Un país solitario y disperso
Si algo se ha mantenido estable en la poesía boliviana desde principios del siglo pasado es su resistencia en medio de un ambiente convulso y con un contexto para la publicación que nunca fue de los mejores. En la primera mitad del siglo, resaltan los nombres de Ricardo Jaimes Freyre, que llevó el modernismo al país, y Franz Tamayo, otro de los pilares de esta época, que hizo dialogar su obra con las de otros autores antes que con su propio medio. Este recorrido será continuado por poetas como Óscar Cerruto, Pedro Shimose y más recientemente Rubén Vargas. Avanzando en el tiempo, aparece una poesía acosada por lo externo en tanto medio decadente. La ciudad será la metáfora de los desastres y el tedio del progreso para Gregorio Reynolds, mientras que su contemporáneo, José Eduardo Guerra, no encontrará en ella nada más que falsedad y mentira. Esta misma reacción angustiosa ante la ciudad reaparecerá décadas más tarde en Reynaldo López, Luis Luksic o Sergio Suárez.
Los poetas de los noventa muestran la resistencia de un género tan solitario y disperso como el país
Eduardo Mitre, preciso, sensual e incisivo, es una de las más importantes voces actuales
Ya rozando la mitad de siglo, nos encontramos con la segunda Gesta Bárbara (la primera se había fundado en 1918), el único grupo literario que tuvo verdadera trascendencia en Bolivia, cuyos propósitos, a tono con la época, apuntaban a la experimentación formal desde una poesía comprometida socialmente. Entre sus integrantes destacan Julio de la Vega, al que Mitre definió como "poeta del viaje y de la aventura", en la misma medida que del amor; Gustavo Medinaceli, el más evidente heredero del surrealismo; o Alcira Cardona, una poeta profundamente consciente del mal, el horror y la locura. Entre los años cincuenta y setenta, publican el grueso de su obra dos poetas que, con voces muy diferentes entre sí, dejaron una huella tan honda que incluso hoy es posible seguirle el rastro. Ellos son Óscar Cerruto y Jaime Sáenz. Cerruto, desde una poesía donde la soledad está presente en varios planos, transmite una honda desconfianza por las palabras. Cercana a esta sensibilidad, se sitúa la poesía de Roberto Echazú, dueña de un depurado lenguaje breve y preciso, desde el que explora sus dos grandes temas: el amor y la muerte.
Por muy diferentes derroteros
transcurren los extensos versos de Jaime Sáenz, a quien tanto su obra como su desbordada vida convirtieron en uno de los más grandes iconos de la literatura boliviana. En su poesía y en su narrativa se mezcla la estética andina con una fuerte filosofía mística que avanza en pos del conocimiento de lo desconocido, del otro lado, de la muerte. A finales de los años sesenta, comienza a publicar otra generación de escritores entre los que se hallan las más importantes voces actuales. Una de las figuras más visibles es Eduardo Mitre, tan preciso e incisivo en la mirada como en el lenguaje, convoca en su poesía objetos, lugares y personas dotándolos de la sensualidad de sus palabras. Pedro Shimose, otro de los pilares de la poesía actual, imprimió en las letras bolivianas una inteligente vena irónica. Un tono diferente, más diáfano, está en la voz de Matilde Casazola, que se pasea entre lo claro y lo oscuro, para hablar del cuerpo, el (des)amor o la muerte.

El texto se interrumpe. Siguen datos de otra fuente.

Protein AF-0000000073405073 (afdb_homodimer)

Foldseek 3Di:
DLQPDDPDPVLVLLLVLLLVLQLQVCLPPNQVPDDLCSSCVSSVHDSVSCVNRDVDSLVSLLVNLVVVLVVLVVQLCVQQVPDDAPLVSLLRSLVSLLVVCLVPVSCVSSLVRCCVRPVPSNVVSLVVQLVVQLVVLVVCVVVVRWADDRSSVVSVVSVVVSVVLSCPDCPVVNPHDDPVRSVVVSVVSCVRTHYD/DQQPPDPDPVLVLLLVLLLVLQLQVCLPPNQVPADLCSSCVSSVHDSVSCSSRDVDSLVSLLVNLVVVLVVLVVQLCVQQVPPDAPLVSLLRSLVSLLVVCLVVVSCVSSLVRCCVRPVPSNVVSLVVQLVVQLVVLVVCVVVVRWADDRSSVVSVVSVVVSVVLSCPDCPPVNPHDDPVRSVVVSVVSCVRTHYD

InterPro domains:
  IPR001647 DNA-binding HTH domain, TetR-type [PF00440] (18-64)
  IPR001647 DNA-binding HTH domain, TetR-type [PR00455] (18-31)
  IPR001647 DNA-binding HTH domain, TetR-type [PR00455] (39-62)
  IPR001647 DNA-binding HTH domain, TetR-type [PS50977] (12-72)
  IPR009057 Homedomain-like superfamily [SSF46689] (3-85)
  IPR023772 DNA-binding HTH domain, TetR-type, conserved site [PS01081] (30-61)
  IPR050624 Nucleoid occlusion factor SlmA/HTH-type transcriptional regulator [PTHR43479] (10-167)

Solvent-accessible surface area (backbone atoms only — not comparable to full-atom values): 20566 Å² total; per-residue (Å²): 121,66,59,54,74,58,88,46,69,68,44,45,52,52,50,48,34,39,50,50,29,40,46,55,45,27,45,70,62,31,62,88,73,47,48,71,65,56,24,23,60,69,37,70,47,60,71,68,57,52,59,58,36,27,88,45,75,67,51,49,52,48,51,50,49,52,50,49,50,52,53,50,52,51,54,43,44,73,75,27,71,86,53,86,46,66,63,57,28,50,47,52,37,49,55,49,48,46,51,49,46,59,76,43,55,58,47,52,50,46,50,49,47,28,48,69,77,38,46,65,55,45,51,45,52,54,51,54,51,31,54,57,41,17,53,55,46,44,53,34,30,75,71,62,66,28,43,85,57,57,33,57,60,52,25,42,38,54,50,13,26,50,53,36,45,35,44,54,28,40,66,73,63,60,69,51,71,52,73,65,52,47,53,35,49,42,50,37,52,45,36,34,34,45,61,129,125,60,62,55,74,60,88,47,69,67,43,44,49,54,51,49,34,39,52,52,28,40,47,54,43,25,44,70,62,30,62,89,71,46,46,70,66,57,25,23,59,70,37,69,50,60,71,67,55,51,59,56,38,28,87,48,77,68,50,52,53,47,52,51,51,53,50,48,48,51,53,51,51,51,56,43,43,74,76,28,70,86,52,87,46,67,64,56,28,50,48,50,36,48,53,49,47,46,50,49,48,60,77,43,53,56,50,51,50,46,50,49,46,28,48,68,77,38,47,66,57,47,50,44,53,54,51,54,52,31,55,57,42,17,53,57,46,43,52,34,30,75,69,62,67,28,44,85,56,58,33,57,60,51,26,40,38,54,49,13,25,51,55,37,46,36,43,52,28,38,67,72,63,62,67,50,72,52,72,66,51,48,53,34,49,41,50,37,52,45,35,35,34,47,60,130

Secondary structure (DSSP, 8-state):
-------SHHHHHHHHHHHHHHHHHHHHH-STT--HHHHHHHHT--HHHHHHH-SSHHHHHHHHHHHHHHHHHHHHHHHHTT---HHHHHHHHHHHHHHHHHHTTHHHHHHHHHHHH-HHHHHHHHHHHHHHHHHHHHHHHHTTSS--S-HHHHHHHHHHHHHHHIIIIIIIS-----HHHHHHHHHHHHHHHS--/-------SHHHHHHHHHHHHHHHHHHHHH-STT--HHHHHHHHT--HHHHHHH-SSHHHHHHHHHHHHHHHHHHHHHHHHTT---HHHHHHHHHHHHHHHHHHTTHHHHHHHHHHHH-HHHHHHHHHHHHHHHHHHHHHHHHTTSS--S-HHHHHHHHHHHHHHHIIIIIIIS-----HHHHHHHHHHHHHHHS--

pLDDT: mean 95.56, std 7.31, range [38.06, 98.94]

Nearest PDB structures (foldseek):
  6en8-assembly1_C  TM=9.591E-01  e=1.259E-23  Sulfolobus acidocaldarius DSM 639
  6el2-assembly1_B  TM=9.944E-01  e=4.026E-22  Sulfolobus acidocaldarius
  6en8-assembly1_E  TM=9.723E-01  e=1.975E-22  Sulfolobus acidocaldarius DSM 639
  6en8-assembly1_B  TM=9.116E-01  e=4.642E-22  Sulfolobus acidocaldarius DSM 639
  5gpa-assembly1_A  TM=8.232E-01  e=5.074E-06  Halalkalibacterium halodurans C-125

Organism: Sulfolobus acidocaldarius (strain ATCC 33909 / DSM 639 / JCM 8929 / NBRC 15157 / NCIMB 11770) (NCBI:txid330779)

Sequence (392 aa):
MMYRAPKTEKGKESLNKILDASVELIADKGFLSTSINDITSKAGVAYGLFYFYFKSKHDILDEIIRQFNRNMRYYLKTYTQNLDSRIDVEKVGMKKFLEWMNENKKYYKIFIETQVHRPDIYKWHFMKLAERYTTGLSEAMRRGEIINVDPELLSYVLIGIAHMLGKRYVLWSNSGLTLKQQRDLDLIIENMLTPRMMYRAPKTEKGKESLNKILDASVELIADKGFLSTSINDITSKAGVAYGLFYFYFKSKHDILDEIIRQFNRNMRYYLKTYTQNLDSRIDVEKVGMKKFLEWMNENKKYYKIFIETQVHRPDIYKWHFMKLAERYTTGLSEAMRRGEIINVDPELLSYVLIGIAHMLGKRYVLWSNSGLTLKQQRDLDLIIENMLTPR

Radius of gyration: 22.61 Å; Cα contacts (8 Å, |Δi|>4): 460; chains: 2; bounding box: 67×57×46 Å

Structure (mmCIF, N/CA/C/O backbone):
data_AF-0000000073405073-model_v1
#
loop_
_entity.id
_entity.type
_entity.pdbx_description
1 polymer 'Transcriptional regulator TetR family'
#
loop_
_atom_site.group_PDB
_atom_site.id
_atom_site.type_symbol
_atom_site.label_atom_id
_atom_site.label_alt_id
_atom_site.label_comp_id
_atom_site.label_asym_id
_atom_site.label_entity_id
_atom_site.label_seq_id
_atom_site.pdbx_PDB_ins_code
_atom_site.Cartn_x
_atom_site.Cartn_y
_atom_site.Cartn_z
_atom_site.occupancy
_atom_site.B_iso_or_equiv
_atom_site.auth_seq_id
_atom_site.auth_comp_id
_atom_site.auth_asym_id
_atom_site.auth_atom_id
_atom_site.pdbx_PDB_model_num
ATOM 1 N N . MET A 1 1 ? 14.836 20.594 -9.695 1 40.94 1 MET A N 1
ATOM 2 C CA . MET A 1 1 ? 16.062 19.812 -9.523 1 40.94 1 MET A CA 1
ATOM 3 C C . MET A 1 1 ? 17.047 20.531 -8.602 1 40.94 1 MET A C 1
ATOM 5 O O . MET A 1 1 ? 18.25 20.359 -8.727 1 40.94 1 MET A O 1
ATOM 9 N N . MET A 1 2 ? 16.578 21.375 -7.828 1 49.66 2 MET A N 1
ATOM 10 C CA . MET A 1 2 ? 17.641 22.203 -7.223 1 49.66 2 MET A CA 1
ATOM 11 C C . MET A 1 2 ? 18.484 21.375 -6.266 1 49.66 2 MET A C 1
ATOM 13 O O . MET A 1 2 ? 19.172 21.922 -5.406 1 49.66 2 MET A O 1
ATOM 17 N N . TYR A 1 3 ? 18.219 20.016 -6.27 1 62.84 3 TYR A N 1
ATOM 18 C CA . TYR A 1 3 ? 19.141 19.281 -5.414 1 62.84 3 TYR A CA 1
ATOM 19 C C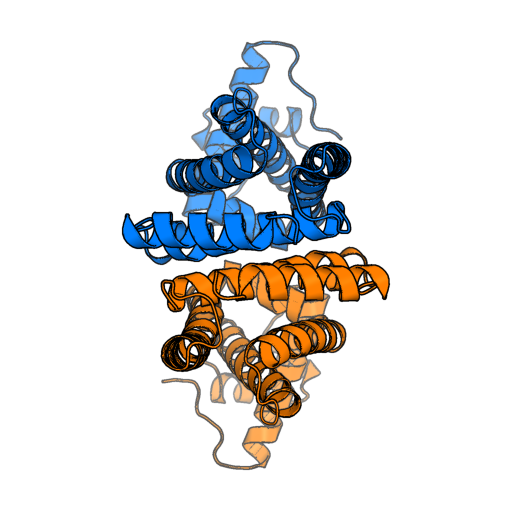 . TYR A 1 3 ? 20.578 19.375 -5.941 1 62.84 3 TYR A C 1
ATOM 21 O O . TYR A 1 3 ? 20.859 18.938 -7.055 1 62.84 3 TYR A O 1
ATOM 29 N N . ARG A 1 4 ? 21.359 20.391 -5.457 1 68.44 4 ARG A N 1
ATOM 30 C CA . ARG A 1 4 ? 22.766 20.453 -5.848 1 68.44 4 ARG A CA 1
ATOM 31 C C . ARG A 1 4 ? 23.531 19.25 -5.332 1 68.44 4 ARG A C 1
ATOM 33 O O . ARG A 1 4 ? 23.797 19.125 -4.133 1 68.44 4 ARG A O 1
ATOM 40 N N . ALA A 1 5 ? 23.719 18.266 -6.125 1 74.44 5 ALA A N 1
ATOM 41 C CA . ALA A 1 5 ? 24.469 17.062 -5.742 1 74.44 5 ALA A CA 1
ATOM 42 C C . ALA A 1 5 ? 25.891 17.422 -5.34 1 74.44 5 ALA A C 1
ATOM 44 O O . ALA A 1 5 ? 26.578 18.172 -6.043 1 74.44 5 ALA A O 1
ATOM 45 N N . PRO A 1 6 ? 26.203 16.953 -4.129 1 79.5 6 PRO A N 1
ATOM 46 C CA . PRO A 1 6 ? 27.562 17.266 -3.678 1 79.5 6 PRO A CA 1
ATOM 47 C C . PRO A 1 6 ? 28.641 16.656 -4.586 1 79.5 6 PRO A C 1
ATOM 49 O O . PRO A 1 6 ? 28.484 15.539 -5.07 1 79.5 6 PRO A O 1
ATOM 52 N N . LYS A 1 7 ? 29.656 17.438 -4.793 1 78.75 7 LYS A N 1
ATOM 53 C CA . LYS A 1 7 ? 30.781 17 -5.629 1 78.75 7 LYS A CA 1
ATOM 54 C C . LYS A 1 7 ? 31.953 16.531 -4.777 1 78.75 7 LYS A C 1
ATOM 56 O O . LYS A 1 7 ? 32.844 15.82 -5.266 1 78.75 7 LYS A O 1
ATOM 61 N N . THR A 1 8 ? 31.906 16.906 -3.566 1 83.75 8 THR A N 1
ATOM 62 C CA . THR A 1 8 ? 33 16.562 -2.67 1 83.75 8 THR A CA 1
ATOM 63 C C . THR A 1 8 ? 32.562 15.531 -1.639 1 83.75 8 THR A C 1
ATOM 65 O O . THR A 1 8 ? 31.359 15.312 -1.448 1 83.75 8 THR A O 1
ATOM 68 N N . GLU A 1 9 ? 33.438 14.906 -0.955 1 87.31 9 GLU A N 1
ATOM 69 C CA . GLU A 1 9 ? 33.156 13.938 0.096 1 87.31 9 GLU A CA 1
ATOM 70 C C . GLU A 1 9 ? 32.531 14.609 1.313 1 87.31 9 GLU A C 1
ATOM 72 O O . GLU A 1 9 ? 31.641 14.047 1.949 1 87.31 9 GLU A O 1
ATOM 77 N N . LYS A 1 10 ? 33.062 15.703 1.591 1 85.69 10 LYS A N 1
ATOM 78 C CA . LYS A 1 10 ? 32.5 16.469 2.711 1 85.69 10 LYS A CA 1
ATOM 79 C C . LYS A 1 10 ? 31.062 16.844 2.449 1 85.69 10 LYS A C 1
ATOM 81 O O . LYS A 1 10 ? 30.234 16.828 3.359 1 85.69 10 LYS A O 1
ATOM 86 N N . GLY A 1 11 ? 30.812 17.25 1.257 1 88.5 11 GLY A N 1
ATOM 87 C CA . GLY A 1 11 ? 29.453 17.562 0.849 1 88.5 11 GLY A CA 1
ATOM 88 C C . GLY A 1 11 ? 28.516 16.375 0.954 1 88.5 11 GLY A C 1
ATOM 89 O O . GLY A 1 11 ? 27.375 16.516 1.432 1 88.5 11 GLY A O 1
ATOM 90 N N . LYS A 1 12 ? 29.047 15.242 0.55 1 89.69 12 LYS A N 1
ATOM 91 C CA . LYS A 1 12 ? 28.25 14.023 0.637 1 89.69 12 LYS A CA 1
ATOM 92 C C . LYS A 1 12 ? 27.938 13.672 2.088 1 89.69 12 LYS A C 1
ATOM 94 O O . LYS A 1 12 ? 26.828 13.227 2.4 1 89.69 12 LYS A O 1
ATOM 99 N N . GLU A 1 13 ? 28.891 13.883 2.857 1 92.44 13 GLU A N 1
ATOM 100 C CA . GLU A 1 13 ? 28.719 13.609 4.281 1 92.44 13 GLU A CA 1
ATOM 101 C C . GLU A 1 13 ? 27.656 14.523 4.887 1 92.44 13 GLU A C 1
ATOM 103 O O . GLU A 1 13 ? 26.812 14.07 5.664 1 92.44 13 GLU A O 1
ATOM 108 N N . SER A 1 14 ? 27.703 15.805 4.535 1 92.5 14 SER A N 1
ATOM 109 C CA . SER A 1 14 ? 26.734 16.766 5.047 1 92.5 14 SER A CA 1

Dando un paso más adelante se encuentran Humberto Quino y Julio Barriga, cercanos, cada uno a su manera, a la antipoesía de Nicanor Parra. Junto a ellos se podría situar Jorge Campero, que restaura la voz de otro territorio, al incluir en su poesía el espacio inexplorado de las tradiciones guaraníes. Otras propuestas originales se hallan en las obras de María Soledad Quiroga o Vilma Tapia, quizá continuadoras de Yolanda Bedregal, de quien heredaron la brevedad y pureza al elegir las palabras y concentrarlas en ideas o imágenes relampagueantes y precisas, a la manera del haiku japonés. En la misma generación, aunque con otras preocupaciones, detienen su mirada Juan Carlos Orihuela y Marcia Mogro, atentos al devenir del país, la sociedad y al transcurso de un tiempo que finalmente acabará desvaneciéndose en la nada.

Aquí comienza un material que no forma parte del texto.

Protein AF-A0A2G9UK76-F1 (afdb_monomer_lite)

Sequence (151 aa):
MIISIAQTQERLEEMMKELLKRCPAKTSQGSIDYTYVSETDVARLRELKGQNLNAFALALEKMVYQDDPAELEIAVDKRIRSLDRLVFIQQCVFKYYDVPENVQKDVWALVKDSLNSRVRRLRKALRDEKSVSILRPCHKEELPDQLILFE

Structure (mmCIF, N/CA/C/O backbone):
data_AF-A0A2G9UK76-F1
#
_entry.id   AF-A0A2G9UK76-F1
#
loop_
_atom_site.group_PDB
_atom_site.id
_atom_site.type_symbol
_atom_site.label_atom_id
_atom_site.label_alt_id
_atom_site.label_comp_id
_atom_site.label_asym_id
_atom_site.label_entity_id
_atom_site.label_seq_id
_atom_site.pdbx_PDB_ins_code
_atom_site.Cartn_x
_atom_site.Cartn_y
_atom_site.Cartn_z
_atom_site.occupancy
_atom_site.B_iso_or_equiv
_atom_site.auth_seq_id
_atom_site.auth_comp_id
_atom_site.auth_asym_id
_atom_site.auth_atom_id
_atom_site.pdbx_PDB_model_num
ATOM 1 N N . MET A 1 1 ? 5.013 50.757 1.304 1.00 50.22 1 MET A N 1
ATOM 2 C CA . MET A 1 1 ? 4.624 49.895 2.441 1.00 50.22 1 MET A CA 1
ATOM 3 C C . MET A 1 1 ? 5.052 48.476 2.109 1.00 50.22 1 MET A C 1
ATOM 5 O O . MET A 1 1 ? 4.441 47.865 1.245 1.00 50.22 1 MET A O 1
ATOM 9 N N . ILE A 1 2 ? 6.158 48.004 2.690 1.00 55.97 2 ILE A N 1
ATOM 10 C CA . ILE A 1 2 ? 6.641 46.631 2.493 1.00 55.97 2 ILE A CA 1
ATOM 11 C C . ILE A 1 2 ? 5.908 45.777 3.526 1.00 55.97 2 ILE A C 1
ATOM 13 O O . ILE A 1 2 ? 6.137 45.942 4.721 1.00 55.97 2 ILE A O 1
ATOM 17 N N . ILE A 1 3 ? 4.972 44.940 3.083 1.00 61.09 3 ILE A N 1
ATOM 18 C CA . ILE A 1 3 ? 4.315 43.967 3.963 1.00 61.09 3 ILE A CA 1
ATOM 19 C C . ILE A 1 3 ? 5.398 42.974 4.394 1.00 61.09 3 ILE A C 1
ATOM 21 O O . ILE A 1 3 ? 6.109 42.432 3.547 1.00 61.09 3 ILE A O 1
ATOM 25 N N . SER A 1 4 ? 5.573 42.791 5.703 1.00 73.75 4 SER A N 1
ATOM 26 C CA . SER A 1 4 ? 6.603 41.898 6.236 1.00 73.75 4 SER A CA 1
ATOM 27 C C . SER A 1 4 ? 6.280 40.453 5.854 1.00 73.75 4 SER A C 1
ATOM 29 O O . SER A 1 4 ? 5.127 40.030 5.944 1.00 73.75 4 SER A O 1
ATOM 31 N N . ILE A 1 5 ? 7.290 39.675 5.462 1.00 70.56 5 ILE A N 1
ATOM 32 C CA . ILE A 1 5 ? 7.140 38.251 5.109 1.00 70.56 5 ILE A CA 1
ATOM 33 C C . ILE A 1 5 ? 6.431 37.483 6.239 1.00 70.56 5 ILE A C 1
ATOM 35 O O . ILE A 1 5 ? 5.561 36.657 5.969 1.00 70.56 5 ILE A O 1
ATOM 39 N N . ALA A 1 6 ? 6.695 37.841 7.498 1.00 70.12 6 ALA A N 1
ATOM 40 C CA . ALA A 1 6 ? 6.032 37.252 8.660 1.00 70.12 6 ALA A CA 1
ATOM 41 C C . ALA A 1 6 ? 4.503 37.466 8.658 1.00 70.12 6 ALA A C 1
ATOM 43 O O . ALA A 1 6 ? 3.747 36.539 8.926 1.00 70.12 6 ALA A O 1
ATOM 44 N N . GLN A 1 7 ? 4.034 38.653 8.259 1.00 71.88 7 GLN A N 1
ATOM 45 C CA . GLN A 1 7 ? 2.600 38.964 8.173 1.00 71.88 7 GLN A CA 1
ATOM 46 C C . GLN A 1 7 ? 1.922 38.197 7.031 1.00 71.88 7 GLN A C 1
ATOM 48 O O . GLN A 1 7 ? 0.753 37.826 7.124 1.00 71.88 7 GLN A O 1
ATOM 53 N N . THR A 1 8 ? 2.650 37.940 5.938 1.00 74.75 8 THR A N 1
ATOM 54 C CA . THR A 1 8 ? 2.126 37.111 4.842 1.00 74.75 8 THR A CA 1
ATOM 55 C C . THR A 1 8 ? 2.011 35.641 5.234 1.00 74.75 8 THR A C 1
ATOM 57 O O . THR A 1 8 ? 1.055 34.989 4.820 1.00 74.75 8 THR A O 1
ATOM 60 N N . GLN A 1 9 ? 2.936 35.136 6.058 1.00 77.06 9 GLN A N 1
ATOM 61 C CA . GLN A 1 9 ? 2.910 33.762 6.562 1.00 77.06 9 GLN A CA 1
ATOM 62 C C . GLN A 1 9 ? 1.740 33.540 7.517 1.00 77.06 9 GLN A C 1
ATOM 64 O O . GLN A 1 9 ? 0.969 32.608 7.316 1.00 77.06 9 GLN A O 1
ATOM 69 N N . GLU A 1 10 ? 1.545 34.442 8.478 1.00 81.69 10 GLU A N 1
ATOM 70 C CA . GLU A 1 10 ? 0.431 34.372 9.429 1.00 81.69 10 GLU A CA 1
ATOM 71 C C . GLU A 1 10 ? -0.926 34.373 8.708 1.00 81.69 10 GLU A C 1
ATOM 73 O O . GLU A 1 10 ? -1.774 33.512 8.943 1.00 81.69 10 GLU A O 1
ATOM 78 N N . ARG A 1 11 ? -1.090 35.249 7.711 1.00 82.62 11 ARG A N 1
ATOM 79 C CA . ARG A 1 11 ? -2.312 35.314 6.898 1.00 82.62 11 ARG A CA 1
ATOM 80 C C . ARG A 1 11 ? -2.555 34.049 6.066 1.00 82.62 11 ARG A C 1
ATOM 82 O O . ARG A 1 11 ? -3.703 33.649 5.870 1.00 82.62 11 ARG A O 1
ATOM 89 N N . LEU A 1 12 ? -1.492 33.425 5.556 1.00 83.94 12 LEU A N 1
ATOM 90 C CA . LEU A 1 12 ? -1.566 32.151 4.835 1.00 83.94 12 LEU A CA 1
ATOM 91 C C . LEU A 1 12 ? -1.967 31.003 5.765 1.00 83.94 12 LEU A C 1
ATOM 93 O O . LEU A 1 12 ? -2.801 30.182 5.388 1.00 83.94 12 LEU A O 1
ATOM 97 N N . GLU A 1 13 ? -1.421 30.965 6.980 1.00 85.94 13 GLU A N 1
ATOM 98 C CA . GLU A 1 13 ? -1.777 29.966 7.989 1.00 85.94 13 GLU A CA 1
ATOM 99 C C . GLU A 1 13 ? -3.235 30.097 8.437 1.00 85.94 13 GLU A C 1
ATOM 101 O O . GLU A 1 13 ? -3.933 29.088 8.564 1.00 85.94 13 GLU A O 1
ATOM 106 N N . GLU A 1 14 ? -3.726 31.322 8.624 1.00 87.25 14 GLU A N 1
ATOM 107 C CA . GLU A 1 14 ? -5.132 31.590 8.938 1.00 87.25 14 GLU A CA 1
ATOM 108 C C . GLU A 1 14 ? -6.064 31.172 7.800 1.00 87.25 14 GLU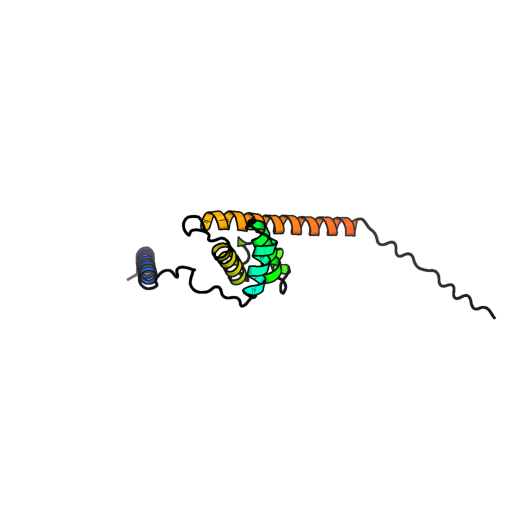 A C 1
ATOM 110 O O . GLU A 1 14 ? -7.055 30.478 8.036 1.00 87.25 14 GLU A O 1
ATOM 115 N N . MET A 1 15 ? -5.722 31.515 6.553 1.00 84.88 15 MET A N 1
ATOM 116 C CA . MET A 1 15 ? -6.468 31.053 5.381 1.00 84.88 15 MET A CA 1
ATOM 117 C C . MET A 1 15 ? -6.485 29.528 5.285 1.00 84.88 15 MET A C 1
ATOM 119 O O . MET A 1 15 ? -7.526 28.946 4.990 1.00 84.88 15 MET A O 1
ATOM 123 N N . MET A 1 16 ? -5.357 28.870 5.547 1.00 78.69 16 MET A N 1
ATOM 124 C CA . MET A 1 16 ? -5.266 27.415 5.492 1.00 78.69 16 MET A CA 1
ATOM 125 C C . MET A 1 16 ? -6.120 26.760 6.586 1.00 78.69 16 MET A C 1
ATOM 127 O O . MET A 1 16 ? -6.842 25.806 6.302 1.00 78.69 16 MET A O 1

Finalmente, entre los que comenzaron a publicar a mediados de los noventa, se destaca la sobriedad con que Benjamín Chávez desentraña al hombre moderno desde el objeto amoroso; la intuición de Mónica Velásquez para mirarse a sí y mirar lo otro; o propuestas poéticas tan variadas como las de Omar Rocha, Gustavo Cárdenas, Rodolfo Ortiz o Rubén Vargas, como una breve muestra de la vitalidad y resistencia de poetas solitarios y dispersos, como este país.